# [What to work on]
Although the entries contain pictures, write out only their text, exactly as it stands.

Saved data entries
# # #
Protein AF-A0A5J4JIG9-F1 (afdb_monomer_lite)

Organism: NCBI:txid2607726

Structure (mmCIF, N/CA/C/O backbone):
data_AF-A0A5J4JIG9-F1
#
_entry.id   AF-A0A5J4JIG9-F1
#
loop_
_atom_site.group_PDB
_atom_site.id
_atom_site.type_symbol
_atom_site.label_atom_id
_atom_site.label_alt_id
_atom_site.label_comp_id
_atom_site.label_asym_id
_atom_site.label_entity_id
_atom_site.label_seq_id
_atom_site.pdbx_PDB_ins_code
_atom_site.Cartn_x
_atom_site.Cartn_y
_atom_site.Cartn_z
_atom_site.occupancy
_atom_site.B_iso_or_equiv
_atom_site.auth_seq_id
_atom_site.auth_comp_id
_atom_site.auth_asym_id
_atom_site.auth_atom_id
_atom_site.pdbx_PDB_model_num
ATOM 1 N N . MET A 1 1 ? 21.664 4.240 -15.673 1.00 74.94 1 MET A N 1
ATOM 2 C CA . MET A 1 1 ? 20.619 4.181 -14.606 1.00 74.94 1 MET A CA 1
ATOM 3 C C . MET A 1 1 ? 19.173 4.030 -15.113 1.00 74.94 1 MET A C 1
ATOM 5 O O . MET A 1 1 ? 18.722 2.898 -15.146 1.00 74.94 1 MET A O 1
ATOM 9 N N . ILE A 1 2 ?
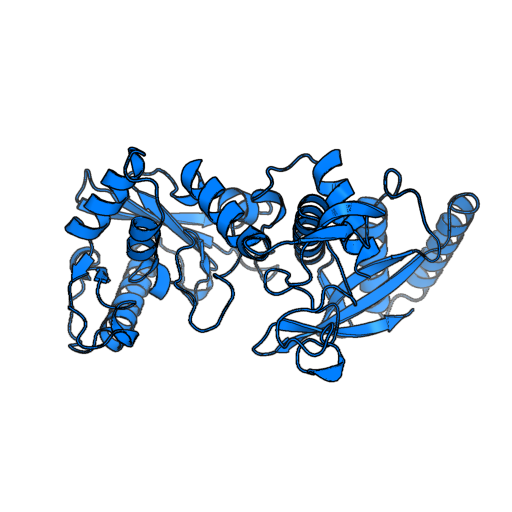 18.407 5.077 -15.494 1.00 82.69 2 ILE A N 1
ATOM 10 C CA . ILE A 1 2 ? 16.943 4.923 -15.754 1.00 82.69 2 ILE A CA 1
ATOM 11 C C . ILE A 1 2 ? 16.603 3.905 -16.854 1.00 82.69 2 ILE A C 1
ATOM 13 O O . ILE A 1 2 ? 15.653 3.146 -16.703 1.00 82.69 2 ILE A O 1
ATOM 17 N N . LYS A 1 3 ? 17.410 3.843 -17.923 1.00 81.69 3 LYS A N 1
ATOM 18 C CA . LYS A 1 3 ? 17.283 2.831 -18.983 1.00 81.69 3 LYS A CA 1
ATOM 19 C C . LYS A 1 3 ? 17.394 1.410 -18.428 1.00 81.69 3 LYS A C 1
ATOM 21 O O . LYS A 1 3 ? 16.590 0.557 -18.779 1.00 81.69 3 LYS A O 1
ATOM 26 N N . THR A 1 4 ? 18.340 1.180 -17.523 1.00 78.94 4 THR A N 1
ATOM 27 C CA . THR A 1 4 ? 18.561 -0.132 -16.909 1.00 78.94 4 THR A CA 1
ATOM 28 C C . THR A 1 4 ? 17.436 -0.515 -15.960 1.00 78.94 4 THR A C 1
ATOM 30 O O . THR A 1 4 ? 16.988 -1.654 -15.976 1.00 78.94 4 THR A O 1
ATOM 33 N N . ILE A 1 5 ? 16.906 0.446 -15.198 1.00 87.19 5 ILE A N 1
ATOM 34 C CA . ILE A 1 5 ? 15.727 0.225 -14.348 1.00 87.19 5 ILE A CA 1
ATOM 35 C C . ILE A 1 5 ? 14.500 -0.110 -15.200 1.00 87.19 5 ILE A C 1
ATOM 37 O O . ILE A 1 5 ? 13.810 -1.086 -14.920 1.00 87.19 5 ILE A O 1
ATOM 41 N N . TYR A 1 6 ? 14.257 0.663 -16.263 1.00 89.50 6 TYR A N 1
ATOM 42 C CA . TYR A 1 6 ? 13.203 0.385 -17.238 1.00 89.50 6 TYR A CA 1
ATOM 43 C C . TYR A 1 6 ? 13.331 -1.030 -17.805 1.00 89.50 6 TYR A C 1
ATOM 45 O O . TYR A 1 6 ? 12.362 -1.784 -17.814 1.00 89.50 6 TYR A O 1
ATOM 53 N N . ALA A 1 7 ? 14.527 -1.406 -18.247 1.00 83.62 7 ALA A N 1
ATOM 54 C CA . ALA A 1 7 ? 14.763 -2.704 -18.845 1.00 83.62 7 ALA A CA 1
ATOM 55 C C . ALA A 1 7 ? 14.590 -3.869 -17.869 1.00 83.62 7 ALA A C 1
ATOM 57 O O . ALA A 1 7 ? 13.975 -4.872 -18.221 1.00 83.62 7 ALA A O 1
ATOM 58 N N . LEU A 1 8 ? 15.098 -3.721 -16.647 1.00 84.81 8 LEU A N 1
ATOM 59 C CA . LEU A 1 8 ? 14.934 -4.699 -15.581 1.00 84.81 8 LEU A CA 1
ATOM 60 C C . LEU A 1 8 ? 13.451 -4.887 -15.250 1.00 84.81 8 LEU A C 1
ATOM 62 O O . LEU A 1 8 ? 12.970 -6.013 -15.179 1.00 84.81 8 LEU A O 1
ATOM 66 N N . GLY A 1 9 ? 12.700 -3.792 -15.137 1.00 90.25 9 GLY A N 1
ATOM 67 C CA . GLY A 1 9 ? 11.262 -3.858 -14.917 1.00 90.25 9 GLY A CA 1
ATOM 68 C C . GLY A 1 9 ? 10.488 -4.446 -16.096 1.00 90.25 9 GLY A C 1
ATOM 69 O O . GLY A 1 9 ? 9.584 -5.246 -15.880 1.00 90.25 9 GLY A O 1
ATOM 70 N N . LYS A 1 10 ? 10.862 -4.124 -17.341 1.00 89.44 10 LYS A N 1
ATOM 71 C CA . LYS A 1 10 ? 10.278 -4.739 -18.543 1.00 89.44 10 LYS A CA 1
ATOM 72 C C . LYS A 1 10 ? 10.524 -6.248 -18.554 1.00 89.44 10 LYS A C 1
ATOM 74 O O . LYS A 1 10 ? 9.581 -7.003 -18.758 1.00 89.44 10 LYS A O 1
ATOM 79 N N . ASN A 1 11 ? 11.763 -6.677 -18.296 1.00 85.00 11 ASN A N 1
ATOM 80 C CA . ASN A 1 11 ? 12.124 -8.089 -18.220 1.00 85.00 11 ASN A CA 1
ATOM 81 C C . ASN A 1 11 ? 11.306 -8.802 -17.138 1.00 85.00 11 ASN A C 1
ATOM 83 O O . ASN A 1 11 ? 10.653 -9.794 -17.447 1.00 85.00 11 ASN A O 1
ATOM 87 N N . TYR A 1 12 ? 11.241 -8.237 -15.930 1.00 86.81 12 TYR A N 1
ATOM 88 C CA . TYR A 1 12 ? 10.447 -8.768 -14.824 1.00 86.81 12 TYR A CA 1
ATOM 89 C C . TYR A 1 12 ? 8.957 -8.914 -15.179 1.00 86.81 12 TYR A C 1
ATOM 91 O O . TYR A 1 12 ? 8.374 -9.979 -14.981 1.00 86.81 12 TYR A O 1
# # #
# [Expected answer]
Protein AF-A0A5J4JIG9-F1 (afdb_monomer_lite)

Organism: NCBI:txid2607726

Structure (mmCIF, N/CA/C/O backbone):
data_AF-A0A5J4JIG9-F1
#
_entry.id   AF-A0A5J4JIG9-F1
#
loop_
_atom_site.group_PDB
_atom_site.id
_atom_site.type_symbol
_atom_site.label_atom_id
_atom_site.label_alt_id
_atom_site.label_comp_id
_atom_site.label_asym_id
_atom_site.label_entity_id
_atom_site.label_seq_id
_atom_site.pdbx_PDB_ins_code
_atom_site.Cartn_x
_atom_site.Cartn_y
_atom_site.Cartn_z
_atom_site.occupancy
_atom_site.B_iso_or_equiv
_atom_site.auth_seq_id
_atom_site.auth_comp_id
_atom_site.auth_asym_id
_atom_site.auth_atom_id
_atom_site.pdbx_PDB_model_num
ATOM 1 N N . MET A 1 1 ? 21.664 4.240 -15.673 1.00 74.94 1 MET A N 1
ATOM 2 C CA . MET A 1 1 ? 20.619 4.181 -14.606 1.00 74.94 1 MET A CA 1
ATOM 3 C C . MET A 1 1 ? 19.173 4.030 -15.113 1.00 74.94 1 MET A C 1
ATOM 5 O O . MET A 1 1 ? 18.722 2.898 -15.146 1.00 74.94 1 MET A O 1
ATOM 9 N N . ILE A 1 2 ?
 18.407 5.077 -15.494 1.00 82.69 2 ILE A N 1
ATOM 10 C CA . ILE A 1 2 ? 16.943 4.923 -15.754 1.00 82.69 2 ILE A CA 1
ATOM 11 C C . ILE A 1 2 ? 16.603 3.905 -16.854 1.00 82.69 2 ILE A C 1
ATOM 13 O O . ILE A 1 2 ? 15.653 3.146 -16.703 1.00 82.69 2 ILE A O 1
ATOM 17 N N . LYS A 1 3 ? 17.410 3.843 -17.923 1.00 81.69 3 LYS A N 1
ATOM 18 C CA . LYS A 1 3 ? 17.283 2.831 -18.983 1.00 81.69 3 LYS A CA 1
ATOM 19 C C . LYS A 1 3 ? 17.394 1.410 -18.428 1.00 81.69 3 LYS A C 1
ATOM 21 O O . LYS A 1 3 ? 16.590 0.557 -18.779 1.00 81.69 3 LYS A O 1
ATOM 26 N N . THR A 1 4 ? 18.340 1.180 -17.523 1.00 78.94 4 THR A N 1
ATOM 27 C CA . THR A 1 4 ? 18.561 -0.132 -16.909 1.00 78.94 4 THR A CA 1
ATOM 28 C C . THR A 1 4 ? 17.436 -0.515 -15.960 1.00 78.94 4 THR A C 1
ATOM 30 O O . THR A 1 4 ? 16.988 -1.654 -15.976 1.00 78.94 4 THR A O 1
ATOM 33 N N . ILE A 1 5 ? 16.906 0.446 -15.198 1.00 87.19 5 ILE A N 1
ATOM 34 C CA . ILE A 1 5 ? 15.727 0.225 -14.348 1.00 87.19 5 ILE A CA 1
ATOM 35 C C . ILE A 1 5 ? 14.500 -0.110 -15.200 1.00 87.19 5 ILE A C 1
ATOM 37 O O . ILE A 1 5 ? 13.810 -1.086 -14.920 1.00 87.19 5 ILE A O 1
ATOM 41 N N . TYR A 1 6 ? 14.257 0.663 -16.263 1.00 89.50 6 TYR A N 1
ATOM 42 C CA . TYR A 1 6 ? 13.203 0.385 -17.238 1.00 89.50 6 TYR A CA 1
ATOM 43 C C . TYR A 1 6 ? 13.331 -1.030 -17.805 1.00 89.50 6 TYR A C 1
ATOM 45 O O . TYR A 1 6 ? 12.362 -1.784 -17.814 1.00 89.50 6 TYR A O 1
ATOM 53 N N . ALA A 1 7 ? 14.527 -1.406 -18.247 1.00 83.62 7 ALA A N 1
ATOM 54 C CA . ALA A 1 7 ? 14.763 -2.704 -18.845 1.00 83.62 7 ALA A CA 1
ATOM 55 C C . ALA A 1 7 ? 14.590 -3.869 -17.869 1.00 83.62 7 ALA A C 1
ATOM 57 O O . ALA A 1 7 ? 13.975 -4.872 -18.221 1.00 83.62 7 ALA A O 1
ATOM 58 N N . LEU A 1 8 ? 15.098 -3.721 -16.647 1.00 84.81 8 LEU A N 1
ATOM 59 C CA . LEU A 1 8 ? 14.934 -4.699 -15.581 1.00 84.81 8 LEU A CA 1
ATOM 60 C C . LEU A 1 8 ? 13.451 -4.887 -15.250 1.00 84.81 8 LEU A C 1
ATOM 62 O O . LEU A 1 8 ? 12.970 -6.013 -15.179 1.00 84.81 8 LEU A O 1
ATOM 66 N N . GLY A 1 9 ? 12.700 -3.792 -15.137 1.00 90.25 9 GLY A N 1
ATOM 67 C CA . GLY A 1 9 ? 11.262 -3.858 -14.917 1.00 90.25 9 GLY A CA 1
ATOM 68 C C . GLY A 1 9 ? 10.488 -4.446 -16.096 1.00 90.25 9 GLY A C 1
ATOM 69 O O . GLY A 1 9 ? 9.584 -5.246 -15.880 1.00 90.25 9 GLY A O 1
ATOM 70 N N . LYS A 1 10 ? 10.862 -4.124 -17.341 1.00 89.44 10 LYS A N 1
ATOM 71 C CA . LYS A 1 10 ? 10.278 -4.739 -18.543 1.00 89.44 10 LYS A CA 1
ATOM 72 C C . LYS A 1 10 ? 10.524 -6.248 -18.554 1.00 89.44 10 LYS A C 1
ATOM 74 O O . LYS A 1 10 ? 9.581 -7.003 -18.758 1.00 89.44 10 LYS A O 1
ATOM 79 N N . ASN A 1 11 ? 11.763 -6.677 -18.296 1.00 85.00 11 ASN A N 1
ATOM 80 C CA . ASN A 1 11 ? 12.124 -8.089 -18.220 1.00 85.00 11 ASN A CA 1
ATOM 81 C C . ASN A 1 11 ? 11.306 -8.802 -17.138 1.00 85.00 11 ASN A C 1
ATOM 83 O O . ASN A 1 11 ? 10.653 -9.794 -17.447 1.00 85.00 11 ASN A O 1
ATOM 87 N N . TYR A 1 12 ? 11.241 -8.237 -15.930 1.00 86.81 12 TYR A N 1
ATOM 88 C CA . TYR A 1 12 ? 10.447 -8.768 -14.824 1.00 86.81 12 TYR A CA 1
ATOM 89 C C . TYR A 1 12 ? 8.957 -8.914 -15.179 1.00 86.81 12 TYR A C 1
ATOM 91 O O . TYR A 1 12 ? 8.374 -9.979 -14.981 1.00 86.81 12 TYR A O 1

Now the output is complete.